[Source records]
####
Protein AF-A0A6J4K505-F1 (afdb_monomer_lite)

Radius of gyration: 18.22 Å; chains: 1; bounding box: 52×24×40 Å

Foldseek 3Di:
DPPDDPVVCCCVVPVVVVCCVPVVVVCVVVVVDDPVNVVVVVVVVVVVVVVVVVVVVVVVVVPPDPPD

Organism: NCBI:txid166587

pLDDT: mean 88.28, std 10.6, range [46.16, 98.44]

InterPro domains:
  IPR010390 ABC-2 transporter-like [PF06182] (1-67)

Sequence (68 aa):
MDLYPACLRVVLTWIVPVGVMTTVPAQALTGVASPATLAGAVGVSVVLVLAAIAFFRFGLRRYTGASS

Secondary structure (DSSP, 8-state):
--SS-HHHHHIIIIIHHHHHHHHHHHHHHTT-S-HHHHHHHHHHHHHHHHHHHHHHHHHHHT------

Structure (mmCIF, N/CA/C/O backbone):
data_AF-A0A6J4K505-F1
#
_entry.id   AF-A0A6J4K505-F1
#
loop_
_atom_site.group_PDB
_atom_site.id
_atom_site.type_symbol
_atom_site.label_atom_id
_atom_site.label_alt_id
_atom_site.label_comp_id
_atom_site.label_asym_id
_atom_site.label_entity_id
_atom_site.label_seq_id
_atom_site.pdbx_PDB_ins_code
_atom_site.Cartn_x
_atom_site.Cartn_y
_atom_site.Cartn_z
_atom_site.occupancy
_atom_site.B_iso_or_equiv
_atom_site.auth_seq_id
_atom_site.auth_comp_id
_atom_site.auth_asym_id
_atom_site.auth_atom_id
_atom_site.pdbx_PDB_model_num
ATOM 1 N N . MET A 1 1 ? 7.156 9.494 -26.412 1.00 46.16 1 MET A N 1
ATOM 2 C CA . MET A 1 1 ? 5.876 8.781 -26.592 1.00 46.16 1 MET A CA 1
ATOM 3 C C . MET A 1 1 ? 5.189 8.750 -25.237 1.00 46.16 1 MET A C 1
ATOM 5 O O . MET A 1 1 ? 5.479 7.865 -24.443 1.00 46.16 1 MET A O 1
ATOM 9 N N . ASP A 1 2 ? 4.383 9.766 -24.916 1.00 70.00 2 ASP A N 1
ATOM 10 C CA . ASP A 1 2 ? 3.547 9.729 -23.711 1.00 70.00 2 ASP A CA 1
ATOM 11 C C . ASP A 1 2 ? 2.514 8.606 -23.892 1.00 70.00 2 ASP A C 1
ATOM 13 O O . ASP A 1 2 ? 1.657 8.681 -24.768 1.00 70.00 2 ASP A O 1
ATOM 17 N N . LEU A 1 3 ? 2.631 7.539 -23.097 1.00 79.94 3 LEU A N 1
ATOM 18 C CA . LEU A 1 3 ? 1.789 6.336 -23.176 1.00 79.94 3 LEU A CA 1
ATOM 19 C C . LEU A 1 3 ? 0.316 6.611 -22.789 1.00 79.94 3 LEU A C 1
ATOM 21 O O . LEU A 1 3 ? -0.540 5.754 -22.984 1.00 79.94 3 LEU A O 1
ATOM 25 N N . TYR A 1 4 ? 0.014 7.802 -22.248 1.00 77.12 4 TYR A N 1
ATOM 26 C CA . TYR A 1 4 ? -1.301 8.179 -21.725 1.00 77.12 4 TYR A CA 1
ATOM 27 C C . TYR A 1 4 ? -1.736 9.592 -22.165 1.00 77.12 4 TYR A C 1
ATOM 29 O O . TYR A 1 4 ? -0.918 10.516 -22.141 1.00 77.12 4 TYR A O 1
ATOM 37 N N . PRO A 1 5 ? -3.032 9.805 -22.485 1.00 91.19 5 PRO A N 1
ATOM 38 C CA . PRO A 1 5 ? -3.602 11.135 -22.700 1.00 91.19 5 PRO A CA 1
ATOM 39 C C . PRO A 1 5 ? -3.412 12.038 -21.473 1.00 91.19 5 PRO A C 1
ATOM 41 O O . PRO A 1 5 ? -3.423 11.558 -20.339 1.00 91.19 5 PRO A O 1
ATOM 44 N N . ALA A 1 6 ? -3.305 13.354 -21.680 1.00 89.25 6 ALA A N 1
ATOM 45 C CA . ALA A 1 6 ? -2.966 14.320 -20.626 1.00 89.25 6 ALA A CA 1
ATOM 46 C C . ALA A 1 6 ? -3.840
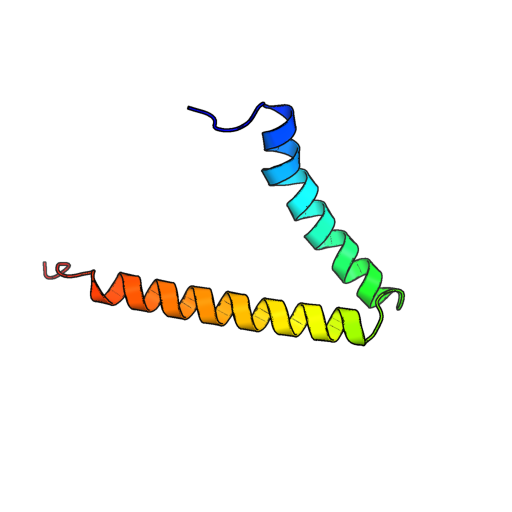 14.210 -19.358 1.00 89.25 6 ALA A C 1
ATOM 48 O O . ALA A 1 6 ? -3.307 14.254 -18.251 1.00 89.25 6 ALA A O 1
ATOM 49 N N . CYS A 1 7 ? -5.154 14.002 -19.511 1.00 89.06 7 CYS A N 1
ATOM 50 C CA . CYS A 1 7 ? -6.071 13.801 -18.384 1.00 89.06 7 CYS A CA 1
ATOM 51 C C . CYS A 1 7 ? -5.747 12.517 -17.602 1.00 89.06 7 CYS A C 1
ATOM 53 O O . CYS A 1 7 ? -5.588 12.549 -16.383 1.00 89.06 7 CYS A O 1
ATOM 55 N N . LEU A 1 8 ? -5.556 11.397 -18.306 1.00 90.56 8 LEU A N 1
ATOM 56 C CA . LEU A 1 8 ? -5.248 10.112 -17.683 1.00 90.56 8 LEU A CA 1
ATOM 57 C C . LEU A 1 8 ? -3.891 10.141 -16.970 1.00 90.56 8 LEU A C 1
ATOM 59 O O . LEU A 1 8 ? -3.763 9.611 -15.870 1.00 90.56 8 LEU A O 1
ATOM 63 N N . ARG A 1 9 ? -2.900 10.837 -17.540 1.00 89.62 9 ARG A N 1
ATOM 64 C CA . ARG A 1 9 ? -1.612 11.077 -16.883 1.00 89.62 9 ARG A CA 1
ATOM 65 C C . ARG A 1 9 ? -1.801 11.778 -15.540 1.00 89.62 9 ARG A C 1
ATOM 67 O O . ARG A 1 9 ? -1.293 11.275 -14.544 1.00 89.62 9 ARG A O 1
ATOM 74 N N . VAL A 1 10 ? -2.547 12.885 -15.488 1.00 92.12 10 VAL A N 1
ATOM 75 C CA . VAL A 1 10 ? -2.802 13.625 -14.235 1.00 92.12 10 VAL A CA 1
ATOM 76 C C . VAL A 1 10 ? -3.515 12.751 -13.206 1.00 92.12 10 VAL A C 1
ATOM 78 O O . VAL A 1 10 ? -3.113 12.721 -12.044 1.00 92.12 10 VAL A O 1
ATOM 81 N N . VAL A 1 11 ? -4.527 11.990 -13.625 1.00 92.69 11 VAL A N 1
ATOM 82 C CA . VAL A 1 11 ? -5.244 11.085 -12.719 1.00 92.69 11 VAL A CA 1
ATOM 83 C C . VAL A 1 11 ? -4.289 10.051 -12.115 1.00 92.69 11 VAL A C 1
ATOM 85 O O . VAL A 1 11 ? -4.242 9.906 -10.896 1.00 92.69 11 VAL A O 1
ATOM 88 N N . LEU A 1 12 ? -3.494 9.377 -12.949 1.00 90.00 12 LEU A N 1
ATOM 89 C CA . LEU A 1 12 ? -2.618 8.284 -12.520 1.00 90.00 12 LEU A CA 1
ATOM 90 C C . LEU A 1 12 ? -1.392 8.751 -11.725 1.00 90.00 12 LEU A C 1
ATOM 92 O O . LEU A 1 12 ? -0.962 8.045 -10.818 1.00 90.00 12 LEU A O 1
ATOM 96 N N . THR A 1 13 ? -0.820 9.912 -12.054 1.00 91.75 13 THR A N 1
ATOM 97 C CA . THR A 1 13 ? 0.417 10.400 -11.410 1.00 91.75 13 THR A CA 1
ATOM 98 C C . THR A 1 13 ? 0.189 11.355 -10.247 1.00 91.75 13 THR A C 1
ATOM 100 O O . THR A 1 13 ? 1.073 11.465 -9.404 1.00 91.75 13 THR A O 1
ATOM 103 N N . TRP A 1 14 ? -0.971 12.013 -10.157 1.00 91.81 14 TRP A N 1
ATOM 104 C CA . TRP A 1 14 ? -1.252 12.982 -9.091 1.00 91.81 14 TRP A CA 1
ATOM 105 C C . TRP A 1 14 ? -2.478 12.625 -8.265 1.00 91.81 14 TRP A C 1
ATOM 107 O O . TRP A 1 14 ? -2.371 12.470 -7.051 1.00 91.81 14 TRP A O 1
ATOM 117 N N . ILE A 1 15 ? -3.639 12.462 -8.899 1.00 91.88 15 ILE A N 1
ATOM 118 C CA . ILE A 1 15 ? -4.905 12.347 -8.159 1.00 91.88 15 ILE A CA 1
ATOM 119 C C . ILE A 1 15 ? -4.975 11.029 -7.387 1.00 91.88 15 ILE A C 1
ATOM 121 O O . ILE A 1 15 ? -5.273 11.037 -6.195 1.00 91.88 15 ILE A O 1
ATOM 125 N N . VAL A 1 16 ? -4.671 9.905 -8.041 1.00 92.12 16 VAL A N 1
ATOM 126 C CA . VAL A 1 16 ? -4.695 8.584 -7.400 1.00 92.12 16 VAL A CA 1
ATOM 127 C C . VAL A 1 16 ? -3.681 8.507 -6.248 1.00 92.12 16 VAL A C 1
ATOM 129 O O . VAL A 1 16 ? -4.097 8.157 -5.142 1.00 92.12 16 VAL A O 1
ATOM 132 N N . PRO A 1 17 ? -2.399 8.893 -6.422 1.00 91.38 17 PRO A N 1
ATOM 133 C CA . PRO A 1 17 ? -1.431 8.883 -5.326 1.00 91.38 17 PRO A CA 1
ATOM 134 C C . PRO A 1 17 ? -1.845 9.759 -4.145 1.00 91.38 17 PRO A C 1
ATOM 136 O O . PRO A 1 17 ? -1.863 9.287 -3.010 1.00 91.38 17 PRO A O 1
ATOM 139 N N . VAL A 1 18 ? -2.226 11.014 -4.401 1.00 94.69 18 VAL A N 1
ATOM 140 C CA . VAL A 1 18 ? -2.591 11.964 -3.340 1.00 94.69 18 VAL A CA 1
ATOM 141 C C . VAL A 1 18 ? -3.862 11.517 -2.623 1.00 94.69 18 VAL A C 1
ATOM 143 O O . VAL A 1 18 ? -3.927 11.563 -1.394 1.00 94.69 18 VAL A O 1
ATOM 146 N N . GLY A 1 19 ? -4.857 11.034 -3.370 1.00 92.88 19 GLY A N 1
ATOM 147 C CA . GLY A 1 19 ? -6.088 10.493 -2.809 1.00 92.88 19 GLY A CA 1
ATOM 148 C C . GLY A 1 19 ? -5.804 9.334 -1.860 1.00 92.88 19 GLY A C 1
ATOM 149 O O . GLY A 1 19 ? -6.256 9.354 -0.720 1.00 92.88 19 GLY A O 1
ATOM 150 N N . VAL A 1 20 ? -4.989 8.363 -2.271 1.00 90.19 20 VAL A N 1
ATOM 151 C CA . VAL A 1 20 ? -4.623 7.223 -1.414 1.00 90.19 20 VAL A CA 1
ATOM 152 C C . VAL A 1 20 ? -3.820 7.674 -0.190 1.00 90.19 20 VAL A C 1
ATOM 154 O O . VAL A 1 20 ? -4.133 7.258 0.925 1.00 90.19 20 VAL A O 1
ATOM 157 N N . MET A 1 21 ? -2.835 8.563 -0.367 1.00 92.69 21 MET A N 1
ATOM 158 C CA . MET A 1 21 ? -2.000 9.079 0.728 1.00 92.69 21 MET A CA 1
ATOM 159 C C . MET A 1 21 ? -2.795 9.835 1.797 1.00 92.69 21 MET A C 1
ATOM 161 O O . MET A 1 21 ? -2.361 9.891 2.942 1.00 92.69 21 MET A O 1
ATOM 165 N N
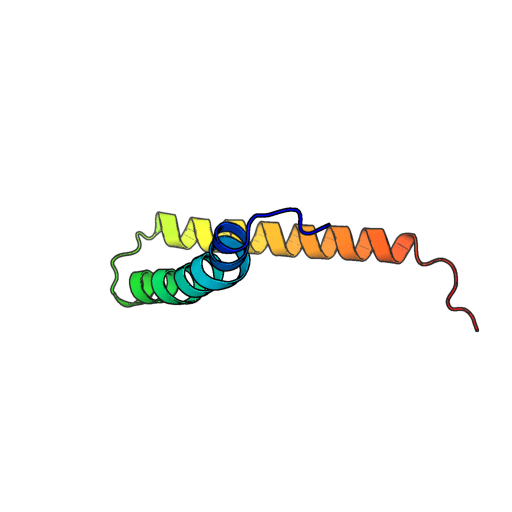 . THR A 1 22 ? -3.940 10.420 1.443 1.00 93.81 22 THR A N 1
ATOM 166 C CA . THR A 1 22 ? -4.743 11.248 2.358 1.00 93.81 22 THR A CA 1
ATOM 167 C C . THR A 1 22 ? -5.956 10.511 2.920 1.00 93.81 22 THR A C 1
ATOM 169 O O . THR A 1 22 ? -6.214 10.571 4.122 1.00 93.81 22 THR A O 1
ATOM 172 N N . THR A 1 23 ? -6.692 9.781 2.080 1.00 91.12 23 THR A N 1
ATOM 173 C CA . THR A 1 23 ? -7.952 9.132 2.474 1.00 91.12 23 THR A CA 1
ATOM 174 C C . THR A 1 23 ? -7.733 7.920 3.367 1.00 91.12 23 THR A C 1
ATOM 176 O O . THR A 1 23 ? -8.437 7.778 4.364 1.00 91.12 23 THR A O 1
ATOM 179 N N . VAL A 1 24 ? -6.735 7.081 3.073 1.00 88.25 24 VAL A N 1
ATOM 180 C CA . VAL A 1 24 ? -6.489 5.855 3.845 1.00 88.25 24 VAL A CA 1
ATOM 181 C C . VAL A 1 24 ? -6.124 6.175 5.305 1.00 88.25 24 VAL A C 1
ATOM 183 O O . VAL A 1 24 ? -6.757 5.610 6.201 1.00 88.25 24 VAL A O 1
ATOM 186 N N . PRO A 1 25 ? -5.202 7.118 5.604 1.00 86.25 25 PRO A N 1
ATOM 187 C CA . PRO A 1 25 ? -4.949 7.531 6.985 1.00 86.25 25 PRO A CA 1
ATOM 188 C C . PRO A 1 25 ? -6.159 8.195 7.643 1.00 86.25 25 PRO A C 1
ATOM 190 O O . PRO A 1 25 ? -6.436 7.926 8.809 1.00 86.25 25 PRO A O 1
ATOM 193 N N . ALA A 1 26 ? -6.913 9.025 6.914 1.00 92.06 26 ALA A N 1
ATOM 194 C CA . ALA A 1 26 ? -8.112 9.661 7.455 1.00 92.06 26 ALA A CA 1
ATOM 195 C C . ALA A 1 26 ? -9.165 8.623 7.877 1.00 92.06 26 ALA A C 1
ATOM 197 O O . ALA A 1 26 ? -9.733 8.727 8.963 1.00 92.06 26 ALA A O 1
ATOM 198 N N . GLN A 1 27 ? -9.386 7.584 7.068 1.00 91.62 27 GLN A N 1
ATOM 199 C CA . GLN A 1 27 ? -10.286 6.475 7.397 1.00 91.62 27 GLN A CA 1
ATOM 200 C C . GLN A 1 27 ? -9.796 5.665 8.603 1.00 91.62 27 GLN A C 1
####
*What to produce:*
In the data above, retype exactly and only the lines between the one holding "ATOM 57 C C" and the one holding "ATOM 96 N N", inclusive.

*Reply to the task:*
ATOM 57 C C . LEU A 1 8 ? -3.891 10.141 -16.970 1.00 90.56 8 LEU A C 1
ATOM 59 O O . LEU A 1 8 ? -3.763 9.611 -15.870 1.00 90.56 8 LEU A O 1
ATOM 63 N N . ARG A 1 9 ? -2.900 10.837 -17.540 1.00 89.62 9 ARG A N 1
ATOM 64 C CA . ARG A 1 9 ? -1.612 11.077 -16.883 1.00 89.62 9 ARG A CA 1
ATOM 65 C C . ARG A 1 9 ? -1.801 11.778 -15.540 1.00 89.62 9 ARG A C 1
ATOM 67 O O . ARG A 1 9 ? -1.293 11.275 -14.544 1.00 89.62 9 ARG A O 1
ATOM 74 N N . VAL A 1 10 ? -2.547 12.885 -15.488 1.00 92.12 10 VAL A N 1
ATOM 75 C CA . VAL A 1 10 ? -2.802 13.625 -14.235 1.00 92.12 10 VAL A CA 1
ATOM 76 C C . VAL A 1 10 ? -3.515 12.751 -13.206 1.00 92.12 10 VAL A C 1
ATOM 78 O O . VAL A 1 10 ? -3.113 12.721 -12.044 1.00 92.12 10 VAL A O 1
ATOM 81 N N . VAL A 1 11 ? -4.527 11.990 -13.625 1.00 92.69 11 VAL A N 1
ATOM 82 C CA . VAL A 1 11 ? -5.244 11.085 -12.719 1.00 92.69 11 VAL A CA 1
ATOM 83 C C . VAL A 1 11 ? -4.289 10.051 -12.115 1.00 92.69 11 VAL A C 1
ATOM 85 O O . VAL A 1 11 ? -4.242 9.906 -10.896 1.00 92.69 11 VAL A O 1
ATOM 88 N N . LEU A 1 12 ? -3.494 9.377 -12.949 1.00 90.00 12 LEU A N 1
ATOM 89 C CA . LEU A 1 12 ? -2.618 8.284 -12.520 1.00 90.00 12 LEU A CA 1
ATOM 90 C C . LEU A 1 12 ? -1.392 8.751 -11.725 1.00 90.00 12 LEU A C 1
ATOM 92 O O . LEU A 1 12 ? -0.962 8.045 -10.818 1.00 90.00 12 LEU A O 1
ATOM 96 N N . THR A 1 13 ? -0.820 9.912 -12.054 1.00 91.75 13 THR A N 1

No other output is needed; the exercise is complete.